SEXTO.- A tenor del art. 101 del Código Penal , todo responsable criminal de un delito o falta lo es también civilmente, en la medida y por los conceptos que se determinan en sus arts. 110 y siguientes. A este respecto, debiendo ser absuelto Juan María de los delitos de societarios y de estafa de que venía siendo acusado, procede reservar acciones civiles a los perjudicados.

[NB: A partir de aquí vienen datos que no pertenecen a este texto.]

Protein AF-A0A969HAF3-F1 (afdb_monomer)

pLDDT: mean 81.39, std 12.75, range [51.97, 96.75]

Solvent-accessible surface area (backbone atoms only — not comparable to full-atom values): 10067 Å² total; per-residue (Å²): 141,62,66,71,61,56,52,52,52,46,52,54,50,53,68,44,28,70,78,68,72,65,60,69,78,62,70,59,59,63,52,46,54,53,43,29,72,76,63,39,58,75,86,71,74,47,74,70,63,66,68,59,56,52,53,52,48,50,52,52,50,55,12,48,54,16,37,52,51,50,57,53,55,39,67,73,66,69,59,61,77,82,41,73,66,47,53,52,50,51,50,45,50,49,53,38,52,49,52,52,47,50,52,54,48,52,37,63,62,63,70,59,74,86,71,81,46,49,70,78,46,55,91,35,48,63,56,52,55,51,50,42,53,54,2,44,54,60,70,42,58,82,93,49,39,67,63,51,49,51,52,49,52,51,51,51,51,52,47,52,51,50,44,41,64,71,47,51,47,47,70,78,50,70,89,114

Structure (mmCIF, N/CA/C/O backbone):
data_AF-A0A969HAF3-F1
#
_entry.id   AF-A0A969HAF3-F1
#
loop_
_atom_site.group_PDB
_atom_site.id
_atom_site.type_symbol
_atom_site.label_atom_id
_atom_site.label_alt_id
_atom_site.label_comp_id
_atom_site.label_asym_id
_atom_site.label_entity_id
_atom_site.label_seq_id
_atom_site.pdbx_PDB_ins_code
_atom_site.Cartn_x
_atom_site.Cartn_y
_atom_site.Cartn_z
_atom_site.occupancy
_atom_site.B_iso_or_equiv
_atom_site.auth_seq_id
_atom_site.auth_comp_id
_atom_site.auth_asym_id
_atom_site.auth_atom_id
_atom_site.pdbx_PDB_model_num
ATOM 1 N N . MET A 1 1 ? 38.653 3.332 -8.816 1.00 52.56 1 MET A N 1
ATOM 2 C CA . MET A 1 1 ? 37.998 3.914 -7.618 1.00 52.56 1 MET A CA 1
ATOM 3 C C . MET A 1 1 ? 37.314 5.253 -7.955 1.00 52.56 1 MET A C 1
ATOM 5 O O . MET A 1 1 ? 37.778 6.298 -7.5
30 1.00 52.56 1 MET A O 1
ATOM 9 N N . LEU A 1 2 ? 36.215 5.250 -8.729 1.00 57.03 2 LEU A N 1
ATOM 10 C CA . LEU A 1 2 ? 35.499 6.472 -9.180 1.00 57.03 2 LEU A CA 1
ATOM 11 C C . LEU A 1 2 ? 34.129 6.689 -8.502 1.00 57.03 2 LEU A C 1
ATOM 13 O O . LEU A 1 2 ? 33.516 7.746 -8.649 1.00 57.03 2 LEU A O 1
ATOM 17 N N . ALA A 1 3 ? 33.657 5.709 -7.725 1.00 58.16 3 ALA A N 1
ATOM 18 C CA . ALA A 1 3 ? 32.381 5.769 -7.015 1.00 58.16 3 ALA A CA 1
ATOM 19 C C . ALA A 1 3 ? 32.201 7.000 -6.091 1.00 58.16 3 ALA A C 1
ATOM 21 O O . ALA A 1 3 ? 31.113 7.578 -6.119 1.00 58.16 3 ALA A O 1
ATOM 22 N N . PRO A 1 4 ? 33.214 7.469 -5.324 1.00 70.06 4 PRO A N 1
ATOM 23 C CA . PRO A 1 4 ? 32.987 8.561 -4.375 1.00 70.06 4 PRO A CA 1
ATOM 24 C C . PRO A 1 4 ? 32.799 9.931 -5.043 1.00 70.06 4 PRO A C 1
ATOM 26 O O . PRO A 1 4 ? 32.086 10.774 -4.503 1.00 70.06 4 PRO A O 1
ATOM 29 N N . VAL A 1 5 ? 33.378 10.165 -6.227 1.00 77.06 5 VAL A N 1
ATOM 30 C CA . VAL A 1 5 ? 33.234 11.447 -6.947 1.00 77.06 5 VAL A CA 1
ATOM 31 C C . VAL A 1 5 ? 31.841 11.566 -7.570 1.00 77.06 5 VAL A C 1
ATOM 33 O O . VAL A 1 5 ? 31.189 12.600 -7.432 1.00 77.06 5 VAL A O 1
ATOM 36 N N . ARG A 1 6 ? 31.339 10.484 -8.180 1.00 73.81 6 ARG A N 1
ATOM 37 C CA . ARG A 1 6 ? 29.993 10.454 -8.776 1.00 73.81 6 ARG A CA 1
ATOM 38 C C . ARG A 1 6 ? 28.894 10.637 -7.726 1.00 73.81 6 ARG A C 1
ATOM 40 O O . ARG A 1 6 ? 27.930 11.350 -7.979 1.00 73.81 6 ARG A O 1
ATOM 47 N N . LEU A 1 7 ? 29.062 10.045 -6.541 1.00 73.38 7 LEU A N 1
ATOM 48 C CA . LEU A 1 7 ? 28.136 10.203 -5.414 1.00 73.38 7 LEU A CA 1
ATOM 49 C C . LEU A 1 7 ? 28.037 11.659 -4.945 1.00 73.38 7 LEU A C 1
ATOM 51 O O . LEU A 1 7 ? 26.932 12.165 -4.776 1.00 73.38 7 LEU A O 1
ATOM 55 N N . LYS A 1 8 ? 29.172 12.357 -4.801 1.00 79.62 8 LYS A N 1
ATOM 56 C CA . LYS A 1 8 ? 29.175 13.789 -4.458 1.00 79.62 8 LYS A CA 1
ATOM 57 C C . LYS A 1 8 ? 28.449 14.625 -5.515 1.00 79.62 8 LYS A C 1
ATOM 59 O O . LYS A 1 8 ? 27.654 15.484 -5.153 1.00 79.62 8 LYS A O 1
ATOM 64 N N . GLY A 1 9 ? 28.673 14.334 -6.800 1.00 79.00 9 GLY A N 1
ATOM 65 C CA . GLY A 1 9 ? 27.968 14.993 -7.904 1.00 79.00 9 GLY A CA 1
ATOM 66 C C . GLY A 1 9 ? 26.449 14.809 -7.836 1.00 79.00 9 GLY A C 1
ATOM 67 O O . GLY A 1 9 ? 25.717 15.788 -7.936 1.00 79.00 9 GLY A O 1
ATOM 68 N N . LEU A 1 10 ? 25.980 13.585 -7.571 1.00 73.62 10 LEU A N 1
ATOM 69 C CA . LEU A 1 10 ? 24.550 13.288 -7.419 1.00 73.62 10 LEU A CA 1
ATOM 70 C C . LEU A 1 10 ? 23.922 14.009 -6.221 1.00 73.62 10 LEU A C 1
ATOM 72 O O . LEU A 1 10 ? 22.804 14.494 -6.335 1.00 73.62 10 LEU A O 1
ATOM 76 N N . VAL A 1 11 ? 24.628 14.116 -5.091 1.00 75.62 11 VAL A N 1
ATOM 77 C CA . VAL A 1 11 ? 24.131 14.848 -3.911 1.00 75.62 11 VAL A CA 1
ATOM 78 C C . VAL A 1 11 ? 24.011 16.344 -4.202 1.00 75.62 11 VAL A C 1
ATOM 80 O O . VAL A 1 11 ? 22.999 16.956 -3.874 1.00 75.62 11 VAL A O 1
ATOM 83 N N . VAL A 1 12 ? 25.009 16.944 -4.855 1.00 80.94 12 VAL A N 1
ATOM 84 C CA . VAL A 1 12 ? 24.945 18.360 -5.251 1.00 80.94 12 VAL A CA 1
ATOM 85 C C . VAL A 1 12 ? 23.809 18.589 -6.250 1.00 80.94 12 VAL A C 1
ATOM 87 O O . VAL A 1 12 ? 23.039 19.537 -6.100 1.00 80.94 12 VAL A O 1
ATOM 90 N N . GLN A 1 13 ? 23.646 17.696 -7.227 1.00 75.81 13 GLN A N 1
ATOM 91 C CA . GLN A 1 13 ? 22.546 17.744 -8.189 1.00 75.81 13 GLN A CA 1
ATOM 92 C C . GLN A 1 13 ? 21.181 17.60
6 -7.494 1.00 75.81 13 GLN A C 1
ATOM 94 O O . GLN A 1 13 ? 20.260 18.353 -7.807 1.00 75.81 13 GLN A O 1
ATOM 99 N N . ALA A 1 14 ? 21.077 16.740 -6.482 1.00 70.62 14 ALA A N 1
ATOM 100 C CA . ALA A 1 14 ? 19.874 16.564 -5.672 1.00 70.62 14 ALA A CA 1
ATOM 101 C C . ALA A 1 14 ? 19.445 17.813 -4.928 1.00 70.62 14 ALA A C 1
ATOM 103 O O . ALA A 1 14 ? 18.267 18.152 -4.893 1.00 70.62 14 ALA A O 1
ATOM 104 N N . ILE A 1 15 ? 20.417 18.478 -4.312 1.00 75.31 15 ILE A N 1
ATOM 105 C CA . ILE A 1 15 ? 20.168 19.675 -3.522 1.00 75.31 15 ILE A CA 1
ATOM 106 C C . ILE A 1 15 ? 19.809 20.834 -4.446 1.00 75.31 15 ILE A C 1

Vistos los preceptos legales citados y demás de general y pertinente aplicación.
Fallo
PRIMERO: Que debemos CONDENAR Y CONDENAMOS a Juan María , como responsable criminalmente en concepto de autor, sin la concurrencia de circunstancias modificativas, de un delito de falsedad continuada en documento mercantil a la pena de dos años de prisión, inhabilitación especial del derecho de sufragio pasivo durante la condena y multa de 10 meses a razón de 6 euros diarios.

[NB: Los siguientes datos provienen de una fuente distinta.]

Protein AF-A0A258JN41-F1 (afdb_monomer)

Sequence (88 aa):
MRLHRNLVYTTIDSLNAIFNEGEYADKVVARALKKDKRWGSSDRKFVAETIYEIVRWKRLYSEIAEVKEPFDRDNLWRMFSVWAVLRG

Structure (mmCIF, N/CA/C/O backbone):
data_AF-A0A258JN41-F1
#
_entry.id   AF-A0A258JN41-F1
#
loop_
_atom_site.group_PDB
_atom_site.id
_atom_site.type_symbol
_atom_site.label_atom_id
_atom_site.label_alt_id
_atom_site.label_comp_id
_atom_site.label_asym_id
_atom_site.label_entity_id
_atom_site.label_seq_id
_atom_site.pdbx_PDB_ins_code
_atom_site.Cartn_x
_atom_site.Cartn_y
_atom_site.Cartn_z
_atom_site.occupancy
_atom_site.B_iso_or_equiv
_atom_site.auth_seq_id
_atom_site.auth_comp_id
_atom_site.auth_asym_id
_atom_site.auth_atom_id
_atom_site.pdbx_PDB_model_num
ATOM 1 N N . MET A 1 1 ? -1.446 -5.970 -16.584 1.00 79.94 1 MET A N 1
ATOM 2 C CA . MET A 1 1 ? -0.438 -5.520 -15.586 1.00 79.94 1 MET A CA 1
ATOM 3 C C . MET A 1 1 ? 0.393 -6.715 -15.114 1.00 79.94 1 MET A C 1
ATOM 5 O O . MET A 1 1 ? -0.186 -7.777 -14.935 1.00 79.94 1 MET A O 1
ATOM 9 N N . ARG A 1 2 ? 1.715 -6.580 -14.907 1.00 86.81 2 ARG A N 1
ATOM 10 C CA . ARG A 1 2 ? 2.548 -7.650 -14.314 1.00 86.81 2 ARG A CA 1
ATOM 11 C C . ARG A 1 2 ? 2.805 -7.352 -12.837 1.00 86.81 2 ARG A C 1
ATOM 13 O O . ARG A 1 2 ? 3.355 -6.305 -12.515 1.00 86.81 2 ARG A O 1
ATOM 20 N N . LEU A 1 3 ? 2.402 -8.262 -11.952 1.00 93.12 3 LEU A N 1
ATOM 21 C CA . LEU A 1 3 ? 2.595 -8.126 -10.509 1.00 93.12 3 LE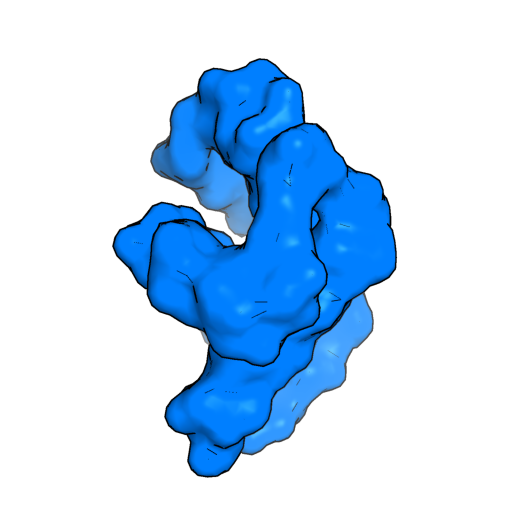U A CA 1
ATOM 22 C C . LEU A 1 3 ? 3.891 -8.816 -10.078 1.00 93.12 3 LEU A C 1
ATOM 24 O O . LEU A 1 3 ? 4.053 -10.025 -10.235 1.00 93.12 3 LEU A O 1
ATOM 28 N N . HIS A 1 4 ? 4.816 -8.036 -9.524 1.00 95.50 4 HIS A N 1
ATOM 29 C CA . HIS A 1 4 ? 6.069 -8.541 -8.975 1.00 95.50 4 HIS A CA 1
ATOM 30 C C . HIS A 1 4 ? 5.928 -8.747 -7.468 1.00 95.50 4 HIS A C 1
ATOM 32 O O . HIS A 1 4 ? 5.561 -7.827 -6.736 1.00 95.50 4 HIS A O 1
ATOM 38 N N . ARG A 1 5 ? 6.243 -9.960 -6.997 1.00 96.19 5 ARG A N 1
ATOM 39 C CA . ARG A 1 5 ? 6.027 -10.384 -5.606 1.00 96.19 5 ARG A CA 1
ATOM 40 C C . ARG A 1 5 ? 6.584 -9.388 -4.586 1.00 96.19 5 ARG A C 1
ATOM 42 O O . ARG A 1 5 ? 5.873 -8.979 -3.681 1.00 96.19 5 ARG A O 1
ATOM 49 N N . ASN A 1 6 ? 7.836 -8.968 -4.732 1.00 96.88 6 ASN A N 1
ATOM 50 C CA . ASN A 1 6 ? 8.486 -8.046 -3.794 1.00 96.88 6 ASN A CA 1
ATOM 51 C C . ASN A 1 6 ? 7.781 -6.678 -3.686 1.00 96.88 6 ASN A C 1
ATOM 53 O O . ASN A 1 6 ? 7.704 -6.123 -2.586 1.00 96.88 6 ASN A O 1
ATOM 57 N N . LEU A 1 7 ? 7.251 -6.157 -4.797 1.00 97.56 7 LEU A N 1
ATOM 58 C CA . LEU A 1 7 ? 6.519 -4.891 -4.822 1.00 97.56 7 LEU A CA 1
ATOM 59 C C . LEU A 1 7 ? 5.191 -5.036 -4.085 1.00 97.56 7 LEU A C 1
ATOM 61 O O . LEU A 1 7 ? 4.907 -4.263 -3.176 1.00 97.56 7 LEU A O 1
ATOM 65 N N . VAL A 1 8 ? 4.431 -6.083 -4.420 1.00 97.81 8 VAL A N 1
ATOM 66 C CA . VAL A 1 8 ? 3.122 -6.354 -3.814 1.00 97.81 8 VAL A CA 1
ATOM 67 C C . VAL A 1 8 ? 3.245 -6.579 -2.311 1.00 97.81 8 VAL A C 1
ATOM 69 O O . VAL A 1 8 ? 2.517 -5.963 -1.543 1.00 97.81 8 VAL A O 1
ATOM 72 N N . TYR A 1 9 ? 4.209 -7.386 -1.863 1.00 98.25 9 TYR A N 1
ATOM 73 C CA . TYR A 1 9 ? 4.438 -7.584 -0.429 1.00 98.25 9 TYR A CA 1
ATOM 74 C C . TYR A 1 9 ? 4.768 -6.269 0.281 1.00 98.25 9 TYR A C 1
ATOM 76 O O . TYR A 1 9 ? 4.252 -6.013 1.361 1.00 98.25 9 TYR A O 1
ATOM 84 N N . THR A 1 10 ? 5.572 -5.402 -0.339 1.00 98.31 10 THR A N 1
ATOM 85 C CA . THR A 1 10 ? 5.870 -4.085 0.236 1.00 98.31 10 THR A CA 1
ATOM 86 C C . THR A 1 10 ? 4.637 -3.194 0.312 1.00 98.31 10 THR A C 1
ATOM 88 O O . THR A 1 10 ? 4.482 -2.477 1.298 1.00 98.31 10 THR A O 1
ATOM 91 N N . THR A 1 11 ? 3.747 -3.256 -0.676 1.00 98.19 11 THR A N 1
ATOM 92 C CA . THR A 1 11 ? 2.444 -2.592 -0.611 1.00 98.19 11 THR A CA 1
ATOM 93 C C . THR A 1 11 ? 1.617 -3.126 0.558 1.00 98.19 11 THR A C 1
ATOM 95 O O . THR A 1 11 ? 1.158 -2.319 1.356 1.00 98.19 11 THR A O 1
ATOM 98 N N . ILE A 1 12 ? 1.482 -4.448 0.724 1.00 98.56 12 ILE A N 1
ATOM 99 C CA . ILE A 1 12 ? 0.724 -5.047 1.839 1.00 98.56 12 ILE A CA 1
ATOM 100 C C . ILE A 1 12 ? 1.293 -4.622 3.199 1.00 98.56 12 ILE A C 1
ATOM 102 O O . ILE A 1 12 ? 0.541 -4.161 4.054 1.00 98.56 12 ILE A O 1
ATOM 106 N N . ASP A 1 13 ? 2.615 -4.704 3.381 1.00 98.44 13 ASP A N 1
ATOM 107 C CA . ASP A 1 13 ? 3.276 -4.272 4.620 1.00 98.44 13 ASP A CA 1
ATOM 108 C C . A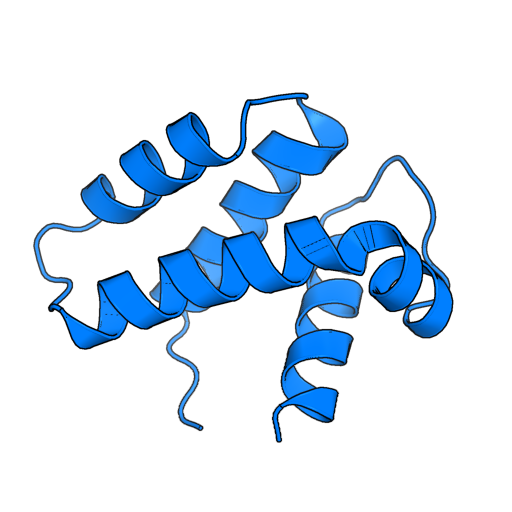SP A 1 13 ? 3.020 -2.773 4.893 1.00 98.44 13 ASP A C 1
ATOM 110 O O . ASP A 1 13 ? 2.791 -2.362 6.028 1.00 98.44 13 ASP A O 1
ATOM 114 N N . SER A 1 14 ? 3.022 -1.946 3.841 1.00 98.62 14 SER A N 1
ATOM 115 C CA . SER A 1 14 ? 2.757 -0.505 3.948 1.00 98.62 14 SER A CA 1
ATOM 116 C C . SER A 1 14 ? 1.307 -0.212 4.332 1.00 98.62 14 SER A C 1
ATOM 118 O O . SER A 1 14 ? 1.057 0.678 5.139 1.00 98.62 14 SER A O 1
ATOM 120 N N . LEU A 1 15 ? 0.346 -0.958 3.782 1.00 98.56 15 LEU A N 1
ATOM 121 C CA . LEU A 1 15 ? -1.064 -0.806 4.138 1.00 98.56 15 LEU A CA 1
ATOM 122 C C . LEU A 1 15 ? -1.321 -1.189 5.597 1.00 98.56 15 LEU A C 1
ATOM 124 O O . LEU A 1 15 ? -2.100 -0.509 6.256 1.00 98.56 15 LEU A O 1
ATOM 128 N N . ASN A 1 16 ? -0.635 -2.211 6.120 1.00 98.50 16 ASN A N 1
ATOM 129 C CA . ASN A 1 16 ? -0.716 -2.565 7.538 1.00 98.50 16 ASN A CA 1
ATOM 130 C C . ASN A 1 16 ? -0.273 -1.404 8.436 1.00 98.50 16 ASN A C 1
ATOM 132 O O . ASN A 1 16 ? -1.012 -1.004 9.335 1.00 98.50 16 ASN A O 1
ATOM 136 N N . ALA A 1 17 ? 0.894 -0.823 8.138 1.00 98.44 17 ALA A N 1
ATOM 137 C CA . ALA A 1 17 ? 1.431 0.312 8.884 1.00 98.44 17 ALA A CA 1
ATOM 138 C C . ALA A 1 17 ? 0.473 1.517 8.872 1.00 98.44 17 ALA A C 1
ATOM 140 O O . ALA A 1 17 ? 0.249 2.167 9.890 1.00 98.44 17 ALA A O 1
ATOM 141 N N . ILE A 1 18 ? -0.148 1.804 7.726 1.00 98.50 18 ILE A N 1
ATOM 142 C CA . ILE A 1 18 ? -1.057 2.950 7.602 1.00 98.50 18 ILE A CA 1
ATOM 143 C C . ILE A 1 18 ? -2.397 2.677 8.294 1.00 98.50 18 ILE A C 1
ATOM 145 O O . ILE A 1 18 ? -2.905 3.528 9.020 1.00 98.50 18 ILE A O 1
ATOM 149 N N . PHE A 1 19 ? -3.010 1.517 8.050 1.00 98.06 19 PHE A N 1
ATOM 150 C CA . PHE A 1 19 ? -4.381 1.261 8.490 1.00 98.06 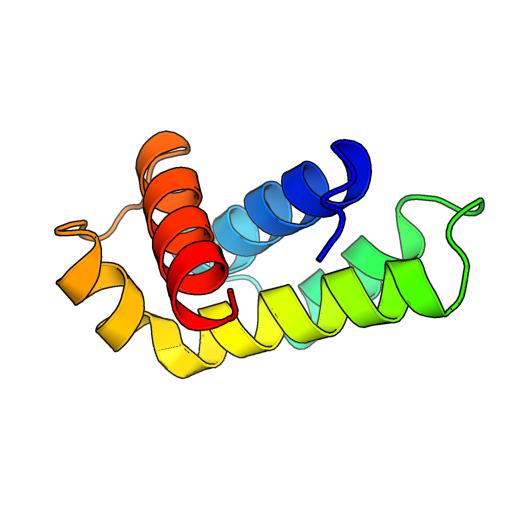19 PHE A CA 1
ATOM 151 C C . PHE A 1 19 ? -4.492 0.793 9.933 1.00 98.06 19 PHE A C 1
ATOM 153 O O . PHE A 1 19 ? -5.476 1.148 10.575 1.00 98.06 19 PHE A O 1
ATOM 160 N N . ASN A 1 20 ? -3.522 0.024 10.428 1.00 97.56 20 ASN A N 1
ATOM 161 C CA . ASN A 1 20 ? -3.582 -0.558 11.767 1.00 97.56 20 ASN A CA 1
ATOM 162 C C . ASN A 1 20 ? -2.640 0.141 12.751 1.00 97.56 20 ASN A C 1
ATOM 164 O O . ASN A 1 20 ? -2.994 0.310 13.912 1.00 97.56 20 ASN A O 1
ATOM 168 N N . GLU A 1 21 ? -1.451 0.556 12.302 1.00 97.31 21 GLU A N 1
ATOM 169 C CA . GLU A 1 21 ? -0.451 1.201 13.172 1.00 97.31 21 GLU A CA 1
ATOM 170 C C . GLU A 1 21 ? -0.599 2.736 13.197 1.00 97.31 21 GLU A C 1
ATOM 172 O O .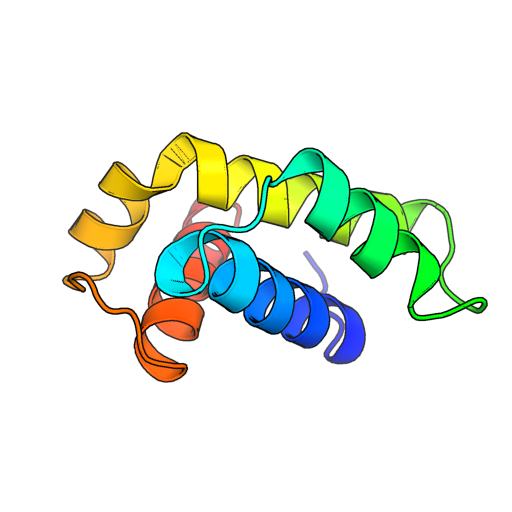 GLU A 1 21 ? 0.065 3.416 13.976 1.00 97.31 21 GLU A O 1
ATOM 177 N N . GLY A 1 22 ? -1.495 3.294 12.370 1.00 96.88 22 GLY A N 1
ATOM 178 C CA . GLY A 1 22 ? -1.787 4.729 12.321 1.00 96.88 22 GLY A CA 1
ATOM 179 C C . GLY A 1 22 ? -0.649 5.576 11.746 1.00 96.88 22 GLY A C 1
ATOM 180 O O . GLY A 1 22 ? -0.609 6.789 11.967 1.00 96.88 22 GLY A O 1
ATOM 181 N N . GLU A 1 23 ? 0.295 4.966 11.024 1.00 98.38 23 GLU A N 1
ATOM 182 C CA . GLU A 1 23 ? 1.389 5.701 10.401 1.00 98.38 23 GLU A CA 1
ATOM 183 C C . GLU A 1 23 ? 0.901 6.580 9.239 1.00 98.38 23 GLU A C 1
ATOM 185 O O . GLU A 1 23 ? 0.050 6.200 8.432 1.00 98.38 23 GLU A O 1
ATOM 190 N N . TYR A 1 24 ? 1.500 7.764 9.100 1.00 98.25 24 TYR A N 1
ATOM 191 C CA . TYR A 1 24 ? 1.179 8.674 8.003 1.00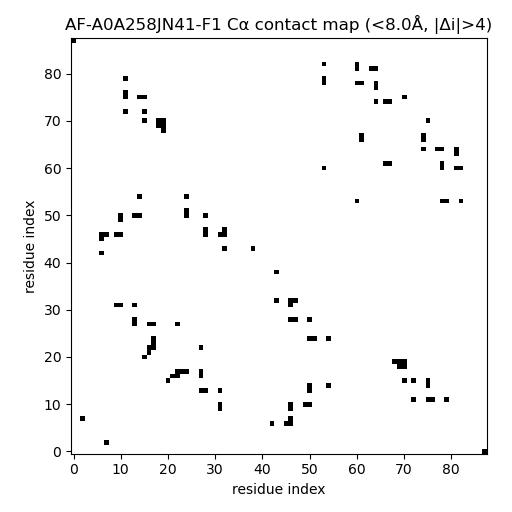 98.25 24 TYR A CA 1
ATOM 192 C C . TYR A 1 24 ? 1.609 8.100 6.645 1.00 98.25 24 TYR A C 1
ATOM 194 O O . TYR A 1 24 ? 2.751 7.669 6.464 1.00 98.25 24 TYR A O 1
ATOM 202 N N . ALA A 1 25 ? 0.701 8.144 5.666 1.00 97.81 25 ALA A N 1
ATOM 203 C CA . ALA A 1 25 ? 0.902 7.526 4.356 1.00 97.81 25 ALA A CA 1
ATOM 204 C C . ALA A 1 25 ? 2.129 8.068 3.602 1.00 97.81 25 ALA A C 1
ATOM 206 O O . ALA A 1 25 ? 2.874 7.290 3.011 1.00 97.81 25 ALA A O 1
ATOM 207 N N . ASP A 1 26 ? 2.384 9.376 3.654 1.00 97.81 26 ASP A N 1
ATOM 208 C CA . ASP A 1 26 ? 3.546 10.011 3.022 1.00 97.81 26 ASP A CA 1
ATOM 209 C C . ASP A 1 26 ? 4.871 9.481 3.594 1.00 97.81 26 ASP A C 1
ATOM 211 O O . ASP A 1 26 ? 5.799 9.155 2.843 1.00 97.81 26 ASP A O 1
ATOM 215 N N . LYS A 1 27 ? 4.934 9.303 4.919 1.00 98.44 27 LYS A N 1
ATOM 216 C CA . LYS A 1 27 ? 6.099 8.741 5.615 1.00 98.44 27 LYS A CA 1
ATOM 217 C C . LYS A 1 27 ? 6.309 7.273 5.258 1.00 98.44 27 LYS A C 1
ATOM 219 O O . LYS A 1 27 ? 7.436 6.874 4.946 1.00 98.44 27 LYS A O 1
ATOM 224 N N . VAL A 1 28 ? 5.237 6.479 5.253 1.00 98.56 28 VAL A N 1
ATOM 225 C CA . VAL A 1 28 ? 5.301 5.053 4.902 1.00 98.56 28 VAL A CA 1
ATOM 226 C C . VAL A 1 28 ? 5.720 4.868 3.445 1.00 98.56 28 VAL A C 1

SEGUNDO: Que debemos ABSOLVER Y ABSOLVEMOS a Juan María como autor responsable de los delitos societarios de falsedad y negación de información y del delito de estafa que se le imputaban, con reserva de acciones civiles a los perjudicados.
TERCERO: Se impone a Juan María el pago de las costas proporcionalmente devengadas.
Así, por esta nuestra Sentencia, de la que se llevara certificación al rollo, lo pronunciamos, mandamos y firmamos.